§ What the task asks: Among the records that follow, set down only the lines from the one containing "ATOM 54 C CA" to the one containing "ATOM 70 C C", both included, exactly.

+++ Materials provided +++

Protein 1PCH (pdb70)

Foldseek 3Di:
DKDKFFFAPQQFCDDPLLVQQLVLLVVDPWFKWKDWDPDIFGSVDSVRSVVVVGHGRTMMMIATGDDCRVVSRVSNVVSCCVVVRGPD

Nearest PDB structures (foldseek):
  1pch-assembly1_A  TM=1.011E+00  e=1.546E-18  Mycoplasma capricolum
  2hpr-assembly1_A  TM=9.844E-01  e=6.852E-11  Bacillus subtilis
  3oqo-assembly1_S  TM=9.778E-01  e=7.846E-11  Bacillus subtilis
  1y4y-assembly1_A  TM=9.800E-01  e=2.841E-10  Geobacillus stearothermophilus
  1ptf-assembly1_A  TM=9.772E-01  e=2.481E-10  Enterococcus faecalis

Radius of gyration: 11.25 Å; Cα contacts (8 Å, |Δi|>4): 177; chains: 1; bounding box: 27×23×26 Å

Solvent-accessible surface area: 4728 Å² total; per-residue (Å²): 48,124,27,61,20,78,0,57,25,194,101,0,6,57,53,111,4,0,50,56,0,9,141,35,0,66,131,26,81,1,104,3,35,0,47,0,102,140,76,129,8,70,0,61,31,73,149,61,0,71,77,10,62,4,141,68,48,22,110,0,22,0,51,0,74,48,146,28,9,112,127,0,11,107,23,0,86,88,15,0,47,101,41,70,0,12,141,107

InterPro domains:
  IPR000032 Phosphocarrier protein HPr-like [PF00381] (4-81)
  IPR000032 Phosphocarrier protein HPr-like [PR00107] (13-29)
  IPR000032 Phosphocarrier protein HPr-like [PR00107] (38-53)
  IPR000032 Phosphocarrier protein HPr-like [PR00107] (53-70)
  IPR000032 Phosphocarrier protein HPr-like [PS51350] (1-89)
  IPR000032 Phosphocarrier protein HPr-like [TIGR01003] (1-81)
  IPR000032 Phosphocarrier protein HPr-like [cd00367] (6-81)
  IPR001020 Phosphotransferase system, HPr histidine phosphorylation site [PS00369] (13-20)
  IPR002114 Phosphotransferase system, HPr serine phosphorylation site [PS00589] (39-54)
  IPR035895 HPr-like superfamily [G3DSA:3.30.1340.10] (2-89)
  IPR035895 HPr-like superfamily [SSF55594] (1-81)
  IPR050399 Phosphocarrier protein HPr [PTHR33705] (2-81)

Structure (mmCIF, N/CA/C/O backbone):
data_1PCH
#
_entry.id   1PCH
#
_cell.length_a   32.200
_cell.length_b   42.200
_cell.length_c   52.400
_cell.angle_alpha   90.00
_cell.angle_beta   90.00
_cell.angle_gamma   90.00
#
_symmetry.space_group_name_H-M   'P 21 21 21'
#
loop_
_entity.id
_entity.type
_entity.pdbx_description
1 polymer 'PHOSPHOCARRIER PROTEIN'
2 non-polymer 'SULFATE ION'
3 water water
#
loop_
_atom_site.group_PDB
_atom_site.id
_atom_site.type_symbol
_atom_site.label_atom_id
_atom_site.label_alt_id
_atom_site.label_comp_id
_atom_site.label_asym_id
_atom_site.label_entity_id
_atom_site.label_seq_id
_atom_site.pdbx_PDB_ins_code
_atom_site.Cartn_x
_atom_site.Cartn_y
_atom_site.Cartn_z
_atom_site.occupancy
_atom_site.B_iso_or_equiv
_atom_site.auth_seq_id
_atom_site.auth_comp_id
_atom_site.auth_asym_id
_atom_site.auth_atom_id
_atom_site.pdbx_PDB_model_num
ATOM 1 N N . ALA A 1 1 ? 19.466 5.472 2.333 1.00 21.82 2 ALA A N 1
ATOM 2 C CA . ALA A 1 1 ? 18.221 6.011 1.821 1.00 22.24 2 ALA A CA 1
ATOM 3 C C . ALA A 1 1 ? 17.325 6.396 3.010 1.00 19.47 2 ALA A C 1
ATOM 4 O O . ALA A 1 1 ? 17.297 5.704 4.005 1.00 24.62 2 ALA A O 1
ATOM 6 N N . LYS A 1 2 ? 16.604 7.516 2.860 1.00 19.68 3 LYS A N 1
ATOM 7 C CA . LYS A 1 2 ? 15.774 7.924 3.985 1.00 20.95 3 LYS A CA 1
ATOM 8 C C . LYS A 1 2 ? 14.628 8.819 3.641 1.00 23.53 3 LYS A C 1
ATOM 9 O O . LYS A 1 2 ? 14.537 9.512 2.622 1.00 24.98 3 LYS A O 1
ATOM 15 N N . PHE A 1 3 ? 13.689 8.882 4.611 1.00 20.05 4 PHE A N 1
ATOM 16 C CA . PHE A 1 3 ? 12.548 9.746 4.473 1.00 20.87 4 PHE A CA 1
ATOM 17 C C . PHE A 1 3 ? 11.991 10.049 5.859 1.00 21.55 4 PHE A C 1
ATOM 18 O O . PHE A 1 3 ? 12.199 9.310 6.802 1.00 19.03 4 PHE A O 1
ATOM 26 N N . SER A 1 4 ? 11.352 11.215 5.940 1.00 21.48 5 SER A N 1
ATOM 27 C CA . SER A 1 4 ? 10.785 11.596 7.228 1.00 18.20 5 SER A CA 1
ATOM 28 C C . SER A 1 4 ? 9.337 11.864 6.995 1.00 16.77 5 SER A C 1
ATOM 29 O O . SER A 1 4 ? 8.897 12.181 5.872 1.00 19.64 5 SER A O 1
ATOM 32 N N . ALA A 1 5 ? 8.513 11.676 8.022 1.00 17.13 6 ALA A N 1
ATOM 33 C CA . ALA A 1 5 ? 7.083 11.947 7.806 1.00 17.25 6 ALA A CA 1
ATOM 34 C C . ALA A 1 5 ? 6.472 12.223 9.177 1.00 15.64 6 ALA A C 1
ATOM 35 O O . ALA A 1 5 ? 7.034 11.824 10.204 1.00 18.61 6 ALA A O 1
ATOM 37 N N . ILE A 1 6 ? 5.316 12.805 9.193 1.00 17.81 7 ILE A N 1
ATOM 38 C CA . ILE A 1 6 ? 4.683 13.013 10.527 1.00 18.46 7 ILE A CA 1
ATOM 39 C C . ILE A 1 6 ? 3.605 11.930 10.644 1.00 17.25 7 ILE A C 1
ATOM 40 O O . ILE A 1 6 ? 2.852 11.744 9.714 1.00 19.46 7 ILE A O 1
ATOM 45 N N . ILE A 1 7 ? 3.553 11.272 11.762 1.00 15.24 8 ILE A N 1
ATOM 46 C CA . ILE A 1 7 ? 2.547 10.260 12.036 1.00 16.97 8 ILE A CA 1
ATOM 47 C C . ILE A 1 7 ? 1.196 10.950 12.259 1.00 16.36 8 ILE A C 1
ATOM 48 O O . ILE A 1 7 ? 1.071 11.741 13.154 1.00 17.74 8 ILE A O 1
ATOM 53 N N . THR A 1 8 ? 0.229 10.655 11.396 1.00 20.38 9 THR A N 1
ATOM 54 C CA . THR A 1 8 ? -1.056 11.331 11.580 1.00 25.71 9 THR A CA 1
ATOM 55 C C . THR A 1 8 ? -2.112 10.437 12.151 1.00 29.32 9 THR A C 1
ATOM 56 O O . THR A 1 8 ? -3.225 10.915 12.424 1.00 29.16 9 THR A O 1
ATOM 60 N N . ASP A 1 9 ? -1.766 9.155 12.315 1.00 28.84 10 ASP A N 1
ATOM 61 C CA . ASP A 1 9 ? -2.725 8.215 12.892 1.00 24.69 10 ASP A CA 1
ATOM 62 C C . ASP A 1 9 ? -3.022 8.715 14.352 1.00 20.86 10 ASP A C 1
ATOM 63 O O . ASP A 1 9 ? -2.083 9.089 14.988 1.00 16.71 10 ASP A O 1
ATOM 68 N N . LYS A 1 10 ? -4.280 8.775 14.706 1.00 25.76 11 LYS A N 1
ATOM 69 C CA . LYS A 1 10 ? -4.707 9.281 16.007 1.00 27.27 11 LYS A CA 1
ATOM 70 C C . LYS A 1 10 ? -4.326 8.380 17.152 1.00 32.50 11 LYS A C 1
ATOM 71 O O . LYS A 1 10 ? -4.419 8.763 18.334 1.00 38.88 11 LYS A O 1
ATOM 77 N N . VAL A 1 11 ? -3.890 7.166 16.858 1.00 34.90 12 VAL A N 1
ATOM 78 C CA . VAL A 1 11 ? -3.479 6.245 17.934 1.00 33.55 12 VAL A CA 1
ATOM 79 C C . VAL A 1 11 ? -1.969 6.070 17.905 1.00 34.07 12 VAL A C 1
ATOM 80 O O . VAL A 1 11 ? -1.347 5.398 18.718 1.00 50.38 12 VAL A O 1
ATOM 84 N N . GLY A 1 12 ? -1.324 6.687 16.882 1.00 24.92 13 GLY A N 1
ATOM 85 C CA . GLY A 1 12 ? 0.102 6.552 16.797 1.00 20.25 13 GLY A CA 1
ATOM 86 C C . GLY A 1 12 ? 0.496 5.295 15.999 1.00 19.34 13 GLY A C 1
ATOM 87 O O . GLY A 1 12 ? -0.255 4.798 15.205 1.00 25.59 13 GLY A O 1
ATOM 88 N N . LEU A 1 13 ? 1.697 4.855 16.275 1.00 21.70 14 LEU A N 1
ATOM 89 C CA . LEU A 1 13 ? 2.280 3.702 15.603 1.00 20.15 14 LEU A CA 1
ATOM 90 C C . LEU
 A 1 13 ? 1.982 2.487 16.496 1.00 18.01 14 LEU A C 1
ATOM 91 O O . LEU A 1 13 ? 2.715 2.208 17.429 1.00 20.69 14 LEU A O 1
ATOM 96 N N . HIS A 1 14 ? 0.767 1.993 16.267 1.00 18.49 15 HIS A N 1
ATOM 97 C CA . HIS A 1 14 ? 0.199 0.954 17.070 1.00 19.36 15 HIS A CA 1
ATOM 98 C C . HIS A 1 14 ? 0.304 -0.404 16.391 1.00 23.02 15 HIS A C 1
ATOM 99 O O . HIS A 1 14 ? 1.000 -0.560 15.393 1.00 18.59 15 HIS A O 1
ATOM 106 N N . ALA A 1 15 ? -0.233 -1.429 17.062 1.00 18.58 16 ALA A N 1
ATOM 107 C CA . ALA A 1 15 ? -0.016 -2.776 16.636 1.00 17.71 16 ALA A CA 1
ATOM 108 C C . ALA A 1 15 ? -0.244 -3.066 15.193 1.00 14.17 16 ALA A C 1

+++

§ Solution for this exercise:
ATOM 54 C CA . THR A 1 8 ? -1.056 11.331 11.580 1.00 25.71 9 THR A CA 1
ATOM 55 C C . THR A 1 8 ? -2.112 10.437 12.151 1.00 29.32 9 THR A C 1
ATOM 56 O O . THR A 1 8 ? -3.225 10.915 12.424 1.00 29.16 9 THR A O 1
ATOM 60 N N . ASP A 1 9 ? -1.766 9.155 12.315 1.00 28.84 10 ASP A N 1
ATOM 61 C CA . ASP A 1 9 ? -2.725 8.215 12.892 1.00 24.69 10 ASP A CA 1
ATOM 62 C C . ASP A 1 9 ? -3.022 8.715 14.352 1.00 20.86 10 ASP A C 1
ATOM 63 O O . ASP A 1 9 ? -2.083 9.089 14.988 1.00 16.71 10 ASP A O 1
ATOM 68 N N . LYS A 1 10 ? -4.280 8.775 14.706 1.00 25.76 11 LYS A N 1
ATOM 69 C CA . LYS A 1 10 ? -4.707 9.281 16.007 1.00 27.27 11 LYS A CA 1
ATOM 70 C C . LYS A 1 10 ? -4.326 8.380 17.152 1.00 32.50 11 LYS A C 1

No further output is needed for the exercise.